The exam is two-sided and has **EIGHT** pages, including two blank pages at the end.

Plan your time carefully, since some problems are longer than others.

NAME: \_\_\_\_\_\_\_\_\_\_\_\_\_\_\_\_\_\_\_\_\_\_ **KEY** \_\_\_\_\_\_\_\_\_\_\_\_\_\_\_\_\_\_\_\_\_\_\_\_\_\_\_\_\_\_\_

ID# \_\_\_\_\_\_\_\_\_\_\_\_\_\_\_\_\_\_\_\_\_\_\_\_\_\_\_\_\_\_\_\_\_\_\_\_\_\_\_\_\_\_\_\_\_\_\_\_\_\_\_\_\_\_\_\_\_\_\_\_\_\_

|  |  |  |
| --- | --- | --- |
| **Problem Number** | **Maximum Points** | **Actual Points** |
| 1 | 12 |  |
| 2 | 12 |  |
| 3 | 12 |  |
| 4 | 12 |  |
| 5 | 12 |  |
| Total | 60 |  |

**Problem 1: Math, etc. (12 points)**

* *(3 points)* Consider a job that is 1/8 sequential and 7/8 perfectly parallel. What is the execution time speed up from moving from 1 processor core to (i) 4, (ii) 8, or (iii) an infinite number of cores?

1. *1 / [1/8 + (7/8)/4] = 32/11 = 2.91*
2. *1 / [1/8 + (7/8)/8] = 64/15 = 4.27*
3. *1/[1/8 + 0] = 8*

* *(4 points)* Consider a CILK-like job that executes one task that spawns four tasks that each spawn three tasks and then magically completes. Assume that each task takes five time units. Write expressions for the job’s execution time on (i) 1 core, (ii) 6 cores, (iii) 12 cores, or (iv) an infinite number of cores.
* *(i) 5\*[1+4+12] = 5\*17 = 85*
* *(ii) 5\*[1+1+2] = 5\*4 = 20*
* *(iii) 5\*[1+1+1] = 5\*3 = 15*
* *(iv) 5\*[1+1+1] = 5\*3 = 15*
* *(5 points)* For many practical problems using linear systems of equations, most matrix values are zero. Give an example of one way to represent such a *sparse matrix* wherein zero-valued elements are not explicitly stored.

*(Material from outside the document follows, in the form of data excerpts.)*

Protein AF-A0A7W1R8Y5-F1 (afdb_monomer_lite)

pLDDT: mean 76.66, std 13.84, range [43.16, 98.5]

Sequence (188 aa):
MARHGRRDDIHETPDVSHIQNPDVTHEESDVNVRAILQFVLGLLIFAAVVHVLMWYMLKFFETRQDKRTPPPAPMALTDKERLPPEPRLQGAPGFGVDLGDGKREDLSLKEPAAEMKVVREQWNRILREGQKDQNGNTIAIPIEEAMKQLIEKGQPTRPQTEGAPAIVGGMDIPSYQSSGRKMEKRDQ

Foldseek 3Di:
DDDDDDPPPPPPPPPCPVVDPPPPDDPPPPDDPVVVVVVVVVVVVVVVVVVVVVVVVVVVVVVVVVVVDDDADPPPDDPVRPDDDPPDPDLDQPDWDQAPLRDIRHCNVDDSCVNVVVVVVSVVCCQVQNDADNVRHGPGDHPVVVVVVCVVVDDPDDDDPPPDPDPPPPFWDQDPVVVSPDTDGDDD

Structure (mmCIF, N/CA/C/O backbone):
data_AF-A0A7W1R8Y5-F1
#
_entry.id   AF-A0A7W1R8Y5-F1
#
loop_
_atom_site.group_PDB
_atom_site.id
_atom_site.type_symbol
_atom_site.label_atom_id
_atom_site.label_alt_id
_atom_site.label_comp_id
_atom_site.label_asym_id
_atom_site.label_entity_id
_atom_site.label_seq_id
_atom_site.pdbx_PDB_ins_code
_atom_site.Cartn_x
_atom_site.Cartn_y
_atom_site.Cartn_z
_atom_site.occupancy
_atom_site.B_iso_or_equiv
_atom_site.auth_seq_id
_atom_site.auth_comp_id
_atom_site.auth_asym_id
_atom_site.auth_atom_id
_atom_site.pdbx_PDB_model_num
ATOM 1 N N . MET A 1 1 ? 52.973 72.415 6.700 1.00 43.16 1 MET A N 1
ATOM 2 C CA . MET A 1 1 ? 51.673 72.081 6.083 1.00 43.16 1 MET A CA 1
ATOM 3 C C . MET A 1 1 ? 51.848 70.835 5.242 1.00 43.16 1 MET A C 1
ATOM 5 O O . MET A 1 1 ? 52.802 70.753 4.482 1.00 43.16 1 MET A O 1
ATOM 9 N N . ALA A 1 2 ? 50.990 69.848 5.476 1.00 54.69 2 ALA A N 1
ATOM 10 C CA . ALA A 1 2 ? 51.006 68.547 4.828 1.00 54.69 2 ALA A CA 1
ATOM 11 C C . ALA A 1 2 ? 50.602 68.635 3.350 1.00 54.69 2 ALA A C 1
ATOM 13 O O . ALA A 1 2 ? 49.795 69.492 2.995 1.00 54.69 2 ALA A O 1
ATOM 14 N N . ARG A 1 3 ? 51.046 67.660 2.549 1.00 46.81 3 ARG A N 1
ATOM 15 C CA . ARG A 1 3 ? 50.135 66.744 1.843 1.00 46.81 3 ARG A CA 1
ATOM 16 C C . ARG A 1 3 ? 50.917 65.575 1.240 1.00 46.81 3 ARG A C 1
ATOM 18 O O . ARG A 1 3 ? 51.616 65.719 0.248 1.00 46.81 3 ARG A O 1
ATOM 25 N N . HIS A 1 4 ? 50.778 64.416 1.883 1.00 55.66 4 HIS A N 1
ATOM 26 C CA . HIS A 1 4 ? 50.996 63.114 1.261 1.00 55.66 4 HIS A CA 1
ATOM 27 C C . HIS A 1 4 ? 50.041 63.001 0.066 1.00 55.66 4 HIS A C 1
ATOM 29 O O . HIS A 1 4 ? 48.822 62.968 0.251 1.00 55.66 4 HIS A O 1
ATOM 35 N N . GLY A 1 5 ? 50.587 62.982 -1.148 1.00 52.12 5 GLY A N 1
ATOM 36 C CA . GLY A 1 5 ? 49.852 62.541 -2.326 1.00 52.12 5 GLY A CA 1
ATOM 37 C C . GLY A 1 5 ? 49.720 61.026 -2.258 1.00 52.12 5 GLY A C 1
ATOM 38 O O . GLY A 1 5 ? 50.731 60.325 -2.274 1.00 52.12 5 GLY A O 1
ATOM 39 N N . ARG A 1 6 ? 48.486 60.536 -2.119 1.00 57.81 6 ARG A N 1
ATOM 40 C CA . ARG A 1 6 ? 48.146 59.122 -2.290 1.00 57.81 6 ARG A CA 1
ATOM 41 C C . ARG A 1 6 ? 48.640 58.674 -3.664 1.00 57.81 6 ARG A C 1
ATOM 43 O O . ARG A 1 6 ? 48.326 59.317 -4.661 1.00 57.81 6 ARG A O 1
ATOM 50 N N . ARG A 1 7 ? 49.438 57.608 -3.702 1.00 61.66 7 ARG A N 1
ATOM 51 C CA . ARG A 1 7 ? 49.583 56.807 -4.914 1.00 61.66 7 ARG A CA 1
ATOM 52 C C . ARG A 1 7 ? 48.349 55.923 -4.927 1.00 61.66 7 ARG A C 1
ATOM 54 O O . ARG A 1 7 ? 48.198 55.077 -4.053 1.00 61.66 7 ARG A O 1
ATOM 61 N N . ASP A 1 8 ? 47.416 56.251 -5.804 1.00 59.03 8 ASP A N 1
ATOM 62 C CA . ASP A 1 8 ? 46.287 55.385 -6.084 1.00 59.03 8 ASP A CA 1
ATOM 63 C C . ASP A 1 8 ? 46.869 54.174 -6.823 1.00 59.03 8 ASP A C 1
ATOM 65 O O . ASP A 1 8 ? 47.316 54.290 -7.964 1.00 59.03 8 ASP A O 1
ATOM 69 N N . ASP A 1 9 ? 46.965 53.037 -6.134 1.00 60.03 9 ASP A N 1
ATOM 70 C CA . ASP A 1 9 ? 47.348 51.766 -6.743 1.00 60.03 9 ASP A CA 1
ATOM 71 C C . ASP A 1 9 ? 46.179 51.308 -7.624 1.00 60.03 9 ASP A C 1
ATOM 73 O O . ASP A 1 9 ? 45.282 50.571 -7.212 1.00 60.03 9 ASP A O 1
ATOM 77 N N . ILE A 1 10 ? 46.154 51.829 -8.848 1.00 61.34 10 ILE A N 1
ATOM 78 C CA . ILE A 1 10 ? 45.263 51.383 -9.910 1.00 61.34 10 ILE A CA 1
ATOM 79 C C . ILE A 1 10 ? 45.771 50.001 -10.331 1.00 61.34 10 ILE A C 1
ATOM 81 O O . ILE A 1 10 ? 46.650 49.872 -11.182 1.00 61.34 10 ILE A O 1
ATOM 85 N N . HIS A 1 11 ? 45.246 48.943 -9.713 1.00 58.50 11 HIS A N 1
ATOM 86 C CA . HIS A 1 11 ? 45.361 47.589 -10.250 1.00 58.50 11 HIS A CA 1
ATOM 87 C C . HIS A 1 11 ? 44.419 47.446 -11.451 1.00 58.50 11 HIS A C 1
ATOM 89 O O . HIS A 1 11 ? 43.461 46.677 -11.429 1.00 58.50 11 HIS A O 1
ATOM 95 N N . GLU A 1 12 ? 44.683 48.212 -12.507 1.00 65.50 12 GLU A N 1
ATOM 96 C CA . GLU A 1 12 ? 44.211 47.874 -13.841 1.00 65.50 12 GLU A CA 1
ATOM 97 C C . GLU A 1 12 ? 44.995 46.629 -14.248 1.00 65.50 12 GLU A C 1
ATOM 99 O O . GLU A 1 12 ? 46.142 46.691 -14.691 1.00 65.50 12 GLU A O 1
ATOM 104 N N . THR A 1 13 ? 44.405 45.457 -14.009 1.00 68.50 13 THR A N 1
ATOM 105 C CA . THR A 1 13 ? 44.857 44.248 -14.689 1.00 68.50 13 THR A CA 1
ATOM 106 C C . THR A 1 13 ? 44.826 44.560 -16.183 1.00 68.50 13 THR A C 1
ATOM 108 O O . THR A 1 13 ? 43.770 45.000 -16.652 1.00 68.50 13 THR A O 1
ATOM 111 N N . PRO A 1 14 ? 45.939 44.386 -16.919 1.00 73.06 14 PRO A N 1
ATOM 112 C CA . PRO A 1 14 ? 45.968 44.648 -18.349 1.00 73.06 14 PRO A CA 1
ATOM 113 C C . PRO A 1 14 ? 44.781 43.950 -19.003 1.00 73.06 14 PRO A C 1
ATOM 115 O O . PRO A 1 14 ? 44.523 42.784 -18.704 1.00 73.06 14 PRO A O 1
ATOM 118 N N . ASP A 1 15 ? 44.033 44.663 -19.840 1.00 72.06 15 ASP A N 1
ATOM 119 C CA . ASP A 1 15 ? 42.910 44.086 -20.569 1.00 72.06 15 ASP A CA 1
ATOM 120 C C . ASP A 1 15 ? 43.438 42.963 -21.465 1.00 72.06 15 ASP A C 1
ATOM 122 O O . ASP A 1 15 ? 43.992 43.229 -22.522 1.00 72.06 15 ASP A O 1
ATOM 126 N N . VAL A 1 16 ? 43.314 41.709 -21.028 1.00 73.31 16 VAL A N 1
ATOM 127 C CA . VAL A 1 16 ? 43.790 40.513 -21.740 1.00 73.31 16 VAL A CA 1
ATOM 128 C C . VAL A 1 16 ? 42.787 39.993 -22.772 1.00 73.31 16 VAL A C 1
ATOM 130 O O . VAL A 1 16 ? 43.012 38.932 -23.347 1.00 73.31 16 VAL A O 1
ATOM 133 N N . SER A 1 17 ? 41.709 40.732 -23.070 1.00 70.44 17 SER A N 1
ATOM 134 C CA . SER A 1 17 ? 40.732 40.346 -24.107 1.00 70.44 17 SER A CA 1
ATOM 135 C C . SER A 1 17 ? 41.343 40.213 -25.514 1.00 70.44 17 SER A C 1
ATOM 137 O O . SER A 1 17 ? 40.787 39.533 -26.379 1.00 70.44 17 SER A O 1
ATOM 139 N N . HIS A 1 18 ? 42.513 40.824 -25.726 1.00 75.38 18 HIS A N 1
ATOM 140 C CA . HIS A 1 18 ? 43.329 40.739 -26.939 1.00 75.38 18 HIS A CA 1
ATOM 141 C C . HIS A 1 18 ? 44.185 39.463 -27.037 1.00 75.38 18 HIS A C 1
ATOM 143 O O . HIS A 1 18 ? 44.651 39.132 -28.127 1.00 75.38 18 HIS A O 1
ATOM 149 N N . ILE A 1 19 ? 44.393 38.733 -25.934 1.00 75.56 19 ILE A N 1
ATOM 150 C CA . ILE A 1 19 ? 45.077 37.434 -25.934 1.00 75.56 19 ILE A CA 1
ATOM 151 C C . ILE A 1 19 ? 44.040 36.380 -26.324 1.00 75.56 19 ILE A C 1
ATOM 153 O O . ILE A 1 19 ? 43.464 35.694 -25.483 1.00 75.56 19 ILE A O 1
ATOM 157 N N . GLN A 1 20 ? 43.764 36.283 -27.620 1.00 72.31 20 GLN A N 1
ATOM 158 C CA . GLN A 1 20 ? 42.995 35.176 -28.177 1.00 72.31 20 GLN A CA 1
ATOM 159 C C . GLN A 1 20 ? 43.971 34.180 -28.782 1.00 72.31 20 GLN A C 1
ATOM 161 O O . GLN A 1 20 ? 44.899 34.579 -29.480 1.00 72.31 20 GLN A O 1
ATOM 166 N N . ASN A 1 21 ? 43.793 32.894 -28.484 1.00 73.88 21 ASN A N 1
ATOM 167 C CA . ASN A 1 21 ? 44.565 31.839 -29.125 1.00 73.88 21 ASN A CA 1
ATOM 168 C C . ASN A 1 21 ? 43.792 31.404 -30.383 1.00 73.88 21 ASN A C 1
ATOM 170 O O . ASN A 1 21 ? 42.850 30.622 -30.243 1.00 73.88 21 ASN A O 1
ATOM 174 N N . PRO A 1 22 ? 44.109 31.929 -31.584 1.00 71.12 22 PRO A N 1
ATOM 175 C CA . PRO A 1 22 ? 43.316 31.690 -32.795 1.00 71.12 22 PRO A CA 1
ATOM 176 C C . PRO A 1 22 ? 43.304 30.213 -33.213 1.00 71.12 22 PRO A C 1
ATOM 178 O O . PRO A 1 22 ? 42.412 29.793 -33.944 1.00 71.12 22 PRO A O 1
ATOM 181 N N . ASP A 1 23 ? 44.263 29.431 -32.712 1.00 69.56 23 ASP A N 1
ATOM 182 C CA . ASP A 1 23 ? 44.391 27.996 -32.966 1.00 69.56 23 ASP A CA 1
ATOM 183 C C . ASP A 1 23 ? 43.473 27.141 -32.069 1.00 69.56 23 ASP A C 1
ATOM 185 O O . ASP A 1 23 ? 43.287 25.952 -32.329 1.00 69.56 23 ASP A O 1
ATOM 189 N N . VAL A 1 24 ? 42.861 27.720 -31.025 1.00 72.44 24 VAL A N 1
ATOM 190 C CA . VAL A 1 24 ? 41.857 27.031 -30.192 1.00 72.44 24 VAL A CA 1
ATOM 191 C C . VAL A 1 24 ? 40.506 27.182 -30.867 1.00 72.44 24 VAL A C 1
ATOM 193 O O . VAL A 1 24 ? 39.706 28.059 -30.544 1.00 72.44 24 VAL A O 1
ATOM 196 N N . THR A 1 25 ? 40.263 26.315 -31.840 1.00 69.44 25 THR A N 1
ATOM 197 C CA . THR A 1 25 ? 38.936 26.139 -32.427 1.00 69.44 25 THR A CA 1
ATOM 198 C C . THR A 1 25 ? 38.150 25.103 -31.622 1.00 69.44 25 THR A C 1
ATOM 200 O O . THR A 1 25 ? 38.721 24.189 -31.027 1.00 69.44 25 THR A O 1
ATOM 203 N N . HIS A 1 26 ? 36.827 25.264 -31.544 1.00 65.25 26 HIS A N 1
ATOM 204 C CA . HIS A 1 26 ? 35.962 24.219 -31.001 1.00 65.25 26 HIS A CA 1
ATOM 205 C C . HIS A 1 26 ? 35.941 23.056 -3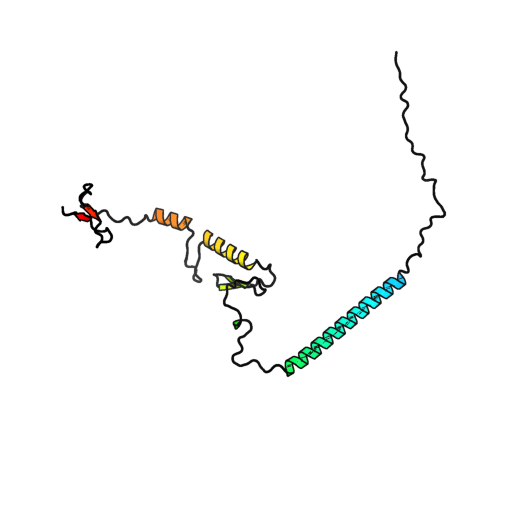1.999 1.00 65.25 26 HIS A C 1
ATOM 207 O O . HIS A 1 26 ? 35.421 23.205 -33.104 1.00 65.25 26 HIS A O 1
ATOM 213 N N . GLU A 1 27 ? 36.527 21.914 -31.638 1.00 69.31 27 GLU A N 1
ATOM 214 C CA . GLU A 1 27 ? 36.477 20.717 -32.475 1.00 69.31 27 GLU A CA 1
ATOM 215 C C . GLU A 1 27 ? 35.060 20.123 -32.445 1.00 69.31 27 GLU A C 1
ATOM 217 O O . GLU A 1 27 ? 34.690 19.384 -31.536 1.00 69.31 27 GLU A O 1
ATOM 222 N N . GLU A 1 28 ? 34.248 20.419 -33.464 1.00 65.88 28 GLU A N 1
ATOM 223 C CA . GLU A 1 28 ? 32.881 19.879 -33.599 1.00 65.88 28 GLU A CA 1
ATOM 224 C C . GLU A 1 28 ? 32.838 18.348 -33.823 1.00 65.88 28 GLU A C 1
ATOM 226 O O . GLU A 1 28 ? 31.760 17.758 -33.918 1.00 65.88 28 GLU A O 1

*See textbook or Wikipedia, but for a 2D matrix, most representations have three 1D arrays that, for non-zero elements, give values, column index, and row index.*

**Problem 2: Locks (12 points)**

Recall that the synchronization primitive compare and swap (CAS) stores a new value in an address “a” if and only if “a” is equal to an old value:

Boolean CAS(word \*a, word old, word new):   
atomic{  
 t:= (\*a == old);  
 if (t) \*a := new;  
 return t;  
}

Assume that 0 means “unlocked” and non-0 means “locked.”

(a) Using CAS and simple loads, stores, etc., implement a very simple lock(word \*L) subroutine that returns only when lock L is obtained.

Lock: while (!CAS(\*L,0,1)) {} /\* returns when L was 0 \*/

* Implement unlock(word \*L).
* Unlock: \*L = 0 /\* CAS unnecessary \*/
* Discuss ways to improve the performance of lock(word \*L) vs. your answer to part (a).

*See Michael Scott’s Chapter 4: test-and-test-and-set, exponential backup, ticket locks, MCS locks, blocking, etc.*

**Problem 3: GPUs (12 points)**

The *CUDA programming model* seeks to enable general-purpose programming on GPUs, such as the NVidia GeForce 8800.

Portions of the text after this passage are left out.